Journal of International Business Studies
- Discipline: International business, management
- Language: English
- Edited by: Rosalie L. Tung

Publication details
- History: 1970–present
- Publisher: Palgrave Macmillan for the Academy of International Business
- Frequency: 9/year
- Open access: Hybrid
- Impact factor: 10.2 (2025)

Standard abbreviations
- ISO 4: J. Int. Bus. Stud.

Indexing
- ISSN: 0047-2506 (print) 1478-6990 (web)
- LCCN: 98657338
- JSTOR: 00472506
- OCLC no.: 1604487

Links
- Journal homepage; Online archive;

= Journal of International Business Studies =

The Journal of International Business Studies is a double blind peer-reviewed academic journal published by Palgrave Macmillan on behalf of the Academy of International Business covering research on international business.

The journal was established in 1970 and has become the highest ranked academic journal in the field of international business. For example, the journal holds the highest possible 4* ‘World Elite’ rating in the UK's Association of Business Schools’ Academic Journal Guide 2024 and the highest possible A* rating in Australia's ABDC Journal Quality List 2025.

The current editor-in-chief is Rosalie L. Tung (Simon Fraser University).

==Editors==
The following persons are or have been editors-in-chief:

- 1970–1975: Ernest W. Ogram, Jr.
- 1975–1984: William A. Dymsza
- 1985–1992: David A. Ricks
- 1993–1997: Paul W. Beamish
- 1997–2002: Thomas L. Brewer
- 2002–2007: Arie Y. Lewin (Duke University)
- 2007–2010: Lorraine Eden (Texas A&M University)
- 2010–2016: John Cantwell (Rutgers University
- 2016–2022: Alain Verbeke (University of Calgary)
- 2023–present: Rosalie L. Tung (Simon Fraser University)

==JIBS Decade Award==
The "JIBS Decade Award" was established in 1996 to recognize the most influential paper published in the volume a decade prior. The award is sponsored by Palgrave Macmillan. A selection committee evaluates the five most cited papers of the year and decides on the most influential paper. A special session is held at the Academy's annual conference including a presentation from the award winner and additional commentary. In 2009, the Decade Award was extended to include the 1970–1985 volumes of the journal.

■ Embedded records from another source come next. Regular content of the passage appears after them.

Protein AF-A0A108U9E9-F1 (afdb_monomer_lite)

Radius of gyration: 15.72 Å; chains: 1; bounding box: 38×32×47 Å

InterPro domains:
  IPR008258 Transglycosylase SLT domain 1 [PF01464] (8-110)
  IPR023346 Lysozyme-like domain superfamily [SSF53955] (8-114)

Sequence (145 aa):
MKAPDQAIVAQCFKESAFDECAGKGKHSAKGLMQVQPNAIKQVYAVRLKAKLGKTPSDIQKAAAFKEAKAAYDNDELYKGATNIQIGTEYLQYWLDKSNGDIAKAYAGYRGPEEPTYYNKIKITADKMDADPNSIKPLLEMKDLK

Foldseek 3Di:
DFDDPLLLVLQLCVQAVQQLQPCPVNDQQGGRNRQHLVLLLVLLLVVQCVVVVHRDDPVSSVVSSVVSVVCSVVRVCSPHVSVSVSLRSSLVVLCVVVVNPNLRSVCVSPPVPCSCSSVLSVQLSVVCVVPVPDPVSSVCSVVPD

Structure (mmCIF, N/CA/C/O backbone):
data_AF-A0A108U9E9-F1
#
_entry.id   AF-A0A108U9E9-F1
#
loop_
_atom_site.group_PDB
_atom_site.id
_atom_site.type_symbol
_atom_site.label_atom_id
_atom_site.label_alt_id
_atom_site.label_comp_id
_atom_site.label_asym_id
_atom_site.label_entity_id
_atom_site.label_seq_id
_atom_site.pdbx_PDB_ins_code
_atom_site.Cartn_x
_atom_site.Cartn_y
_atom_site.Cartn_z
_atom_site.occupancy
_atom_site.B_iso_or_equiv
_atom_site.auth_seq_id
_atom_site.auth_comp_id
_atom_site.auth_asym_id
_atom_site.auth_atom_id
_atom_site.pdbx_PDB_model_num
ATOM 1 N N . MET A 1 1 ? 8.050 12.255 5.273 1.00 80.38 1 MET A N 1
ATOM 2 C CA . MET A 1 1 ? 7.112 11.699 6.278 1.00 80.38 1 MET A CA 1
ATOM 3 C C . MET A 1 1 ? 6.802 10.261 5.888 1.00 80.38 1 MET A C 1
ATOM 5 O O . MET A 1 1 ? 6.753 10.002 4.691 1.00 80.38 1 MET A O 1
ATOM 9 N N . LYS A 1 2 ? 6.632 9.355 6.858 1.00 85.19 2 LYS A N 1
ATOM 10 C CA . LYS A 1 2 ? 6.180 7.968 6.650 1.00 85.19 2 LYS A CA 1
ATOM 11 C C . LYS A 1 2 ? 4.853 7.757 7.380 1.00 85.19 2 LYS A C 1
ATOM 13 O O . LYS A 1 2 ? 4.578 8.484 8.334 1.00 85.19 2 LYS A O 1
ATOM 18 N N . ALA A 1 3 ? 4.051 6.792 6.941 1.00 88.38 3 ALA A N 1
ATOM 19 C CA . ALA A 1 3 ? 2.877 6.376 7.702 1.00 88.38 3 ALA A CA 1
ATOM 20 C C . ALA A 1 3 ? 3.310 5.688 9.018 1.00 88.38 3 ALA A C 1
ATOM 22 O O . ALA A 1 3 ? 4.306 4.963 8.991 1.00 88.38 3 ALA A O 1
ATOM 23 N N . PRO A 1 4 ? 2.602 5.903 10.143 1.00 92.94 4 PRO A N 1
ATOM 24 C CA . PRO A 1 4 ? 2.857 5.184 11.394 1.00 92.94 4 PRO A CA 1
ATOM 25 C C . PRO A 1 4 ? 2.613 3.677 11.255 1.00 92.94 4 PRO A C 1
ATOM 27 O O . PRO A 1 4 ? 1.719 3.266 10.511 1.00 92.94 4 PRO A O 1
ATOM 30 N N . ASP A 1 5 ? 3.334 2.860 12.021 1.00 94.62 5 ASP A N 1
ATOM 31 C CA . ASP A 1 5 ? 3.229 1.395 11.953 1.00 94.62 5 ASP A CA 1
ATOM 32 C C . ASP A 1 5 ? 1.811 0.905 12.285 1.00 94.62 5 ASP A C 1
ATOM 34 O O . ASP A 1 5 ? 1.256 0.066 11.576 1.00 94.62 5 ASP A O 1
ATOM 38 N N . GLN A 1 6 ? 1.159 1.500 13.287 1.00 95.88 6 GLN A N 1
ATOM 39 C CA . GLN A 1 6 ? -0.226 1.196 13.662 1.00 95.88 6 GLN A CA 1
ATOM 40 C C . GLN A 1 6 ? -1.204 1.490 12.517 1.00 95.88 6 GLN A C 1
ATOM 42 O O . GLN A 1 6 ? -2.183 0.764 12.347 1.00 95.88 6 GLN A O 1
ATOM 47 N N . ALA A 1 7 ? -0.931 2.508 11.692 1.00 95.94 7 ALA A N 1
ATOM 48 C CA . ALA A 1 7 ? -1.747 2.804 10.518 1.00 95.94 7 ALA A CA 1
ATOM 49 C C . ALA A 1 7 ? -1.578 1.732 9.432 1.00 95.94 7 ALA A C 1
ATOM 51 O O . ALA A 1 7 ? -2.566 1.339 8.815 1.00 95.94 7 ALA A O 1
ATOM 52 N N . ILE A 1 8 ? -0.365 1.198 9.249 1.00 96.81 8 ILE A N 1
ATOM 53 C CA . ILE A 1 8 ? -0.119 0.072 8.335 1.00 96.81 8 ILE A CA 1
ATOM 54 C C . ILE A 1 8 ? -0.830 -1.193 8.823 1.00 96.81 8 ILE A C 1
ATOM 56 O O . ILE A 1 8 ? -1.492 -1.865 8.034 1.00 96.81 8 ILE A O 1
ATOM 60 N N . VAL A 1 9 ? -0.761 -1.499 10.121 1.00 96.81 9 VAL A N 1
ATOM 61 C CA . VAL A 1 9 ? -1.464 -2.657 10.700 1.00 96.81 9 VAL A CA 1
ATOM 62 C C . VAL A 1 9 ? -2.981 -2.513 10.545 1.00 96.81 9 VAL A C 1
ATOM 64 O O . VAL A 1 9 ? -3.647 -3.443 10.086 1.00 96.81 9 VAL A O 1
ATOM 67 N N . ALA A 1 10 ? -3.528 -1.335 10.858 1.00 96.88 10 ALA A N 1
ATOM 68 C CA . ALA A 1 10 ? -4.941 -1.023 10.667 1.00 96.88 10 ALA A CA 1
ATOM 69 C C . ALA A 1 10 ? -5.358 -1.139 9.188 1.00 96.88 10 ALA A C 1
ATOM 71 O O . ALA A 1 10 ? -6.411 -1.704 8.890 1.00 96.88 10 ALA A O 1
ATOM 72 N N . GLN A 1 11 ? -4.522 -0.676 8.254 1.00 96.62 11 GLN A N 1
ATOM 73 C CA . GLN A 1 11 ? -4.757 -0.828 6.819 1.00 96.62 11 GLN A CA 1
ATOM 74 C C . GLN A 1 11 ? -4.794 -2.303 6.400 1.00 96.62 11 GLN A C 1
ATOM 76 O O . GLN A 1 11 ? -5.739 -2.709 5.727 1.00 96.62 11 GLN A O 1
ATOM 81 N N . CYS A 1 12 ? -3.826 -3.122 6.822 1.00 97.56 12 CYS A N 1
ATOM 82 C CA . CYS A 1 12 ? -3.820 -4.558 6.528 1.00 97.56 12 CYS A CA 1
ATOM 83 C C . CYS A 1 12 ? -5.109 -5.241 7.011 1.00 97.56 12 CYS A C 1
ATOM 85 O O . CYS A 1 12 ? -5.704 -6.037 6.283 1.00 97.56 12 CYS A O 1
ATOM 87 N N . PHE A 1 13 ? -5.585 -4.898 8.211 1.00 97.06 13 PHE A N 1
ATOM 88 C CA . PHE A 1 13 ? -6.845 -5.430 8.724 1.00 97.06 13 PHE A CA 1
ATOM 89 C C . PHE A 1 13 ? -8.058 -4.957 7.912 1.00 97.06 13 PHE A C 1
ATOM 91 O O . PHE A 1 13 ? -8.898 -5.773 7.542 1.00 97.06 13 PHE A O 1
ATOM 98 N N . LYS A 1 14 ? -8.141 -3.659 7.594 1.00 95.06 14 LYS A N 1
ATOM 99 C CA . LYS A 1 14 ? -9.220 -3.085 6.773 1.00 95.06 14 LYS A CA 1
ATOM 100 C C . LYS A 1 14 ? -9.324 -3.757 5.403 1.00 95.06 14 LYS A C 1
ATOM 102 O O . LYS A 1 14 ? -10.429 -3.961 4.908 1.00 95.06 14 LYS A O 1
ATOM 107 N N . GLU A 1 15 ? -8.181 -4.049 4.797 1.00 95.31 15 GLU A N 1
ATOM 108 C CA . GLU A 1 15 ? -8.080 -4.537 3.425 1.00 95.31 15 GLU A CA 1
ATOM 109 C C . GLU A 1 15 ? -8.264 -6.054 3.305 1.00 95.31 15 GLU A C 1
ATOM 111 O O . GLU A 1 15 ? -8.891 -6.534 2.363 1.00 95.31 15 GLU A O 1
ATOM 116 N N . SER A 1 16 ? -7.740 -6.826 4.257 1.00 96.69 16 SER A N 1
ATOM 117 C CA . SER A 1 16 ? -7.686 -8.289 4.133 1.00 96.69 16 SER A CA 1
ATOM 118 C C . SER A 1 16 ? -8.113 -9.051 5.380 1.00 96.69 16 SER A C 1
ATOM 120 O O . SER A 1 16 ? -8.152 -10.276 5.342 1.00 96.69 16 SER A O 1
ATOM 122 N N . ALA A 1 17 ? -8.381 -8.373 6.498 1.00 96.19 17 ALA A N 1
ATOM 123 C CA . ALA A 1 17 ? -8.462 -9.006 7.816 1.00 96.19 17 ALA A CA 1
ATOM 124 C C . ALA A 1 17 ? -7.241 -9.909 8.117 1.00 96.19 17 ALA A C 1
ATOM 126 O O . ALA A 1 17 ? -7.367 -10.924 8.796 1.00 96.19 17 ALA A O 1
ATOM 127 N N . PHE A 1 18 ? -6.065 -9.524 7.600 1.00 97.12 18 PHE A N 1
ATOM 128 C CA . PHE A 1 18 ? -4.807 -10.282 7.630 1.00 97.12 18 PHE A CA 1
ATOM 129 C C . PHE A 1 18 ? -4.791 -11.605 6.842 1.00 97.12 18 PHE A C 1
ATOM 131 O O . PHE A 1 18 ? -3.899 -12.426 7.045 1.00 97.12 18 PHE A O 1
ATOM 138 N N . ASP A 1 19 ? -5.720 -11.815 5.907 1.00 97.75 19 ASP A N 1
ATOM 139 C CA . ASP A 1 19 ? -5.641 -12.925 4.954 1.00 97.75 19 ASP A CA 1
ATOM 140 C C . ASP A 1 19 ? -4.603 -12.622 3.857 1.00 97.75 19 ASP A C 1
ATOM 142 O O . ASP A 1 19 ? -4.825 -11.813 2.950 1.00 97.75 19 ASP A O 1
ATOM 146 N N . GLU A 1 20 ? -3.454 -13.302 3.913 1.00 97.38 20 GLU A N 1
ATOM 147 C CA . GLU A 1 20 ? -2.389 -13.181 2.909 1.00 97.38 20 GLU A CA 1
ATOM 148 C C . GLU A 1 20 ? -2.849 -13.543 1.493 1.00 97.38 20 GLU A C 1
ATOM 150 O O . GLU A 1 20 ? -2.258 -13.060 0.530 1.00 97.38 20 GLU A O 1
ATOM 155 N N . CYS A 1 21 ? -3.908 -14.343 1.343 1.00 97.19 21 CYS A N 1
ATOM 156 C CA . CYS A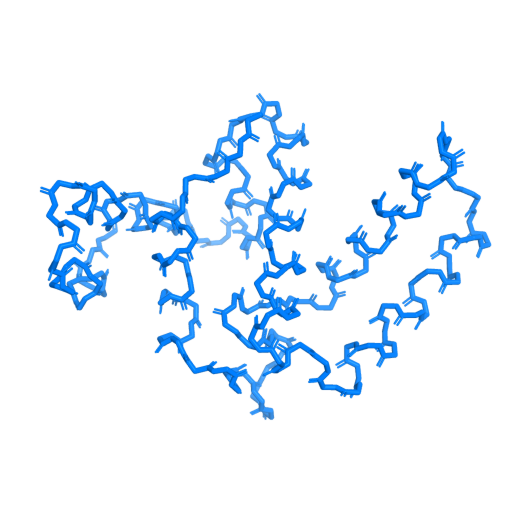 1 21 ? -4.489 -14.742 0.062 1.00 97.19 21 CYS A CA 1
ATOM 157 C C . CYS A 1 21 ? -5.719 -13.908 -0.337 1.00 97.19 21 CYS A C 1
ATOM 159 O O . CYS A 1 21 ? -6.376 -14.224 -1.338 1.00 97.19 21 CYS A O 1
ATOM 161 N N . ALA A 1 22 ? -6.025 -12.826 0.386 1.00 97.38 22 ALA A N 1
ATOM 162 C CA . ALA A 1 22 ? -7.183 -11.986 0.108 1.00 97.38 22 ALA A CA 1
ATOM 163 C C . ALA A 1 22 ? -7.218 -11.519 -1.360 1.00 97.38 22 ALA A C 1
ATOM 165 O O . ALA A 1 22 ? -6.222 -11.061 -1.935 1.00 97.38 22 ALA A O 1
ATOM 166 N N . GLY A 1 23 ? -8.394 -11.650 -1.977 1.00 94.81 23 GLY A N 1
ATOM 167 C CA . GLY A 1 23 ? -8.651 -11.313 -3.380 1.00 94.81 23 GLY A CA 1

==Abstracting and indexing==
The journal is abstracted and indexed in:

- Current Contents/Business Collection
- Current Contents/Social and Behavioral Sciences
- EBSCO databases
- EconLit
- International Bibliography of the Social Sciences
- ProQuest databases
- Scopus
- Social Sciences Citation Index

According to the Journal Citation Reports, the journal has a 2025 impact factor of 10.2.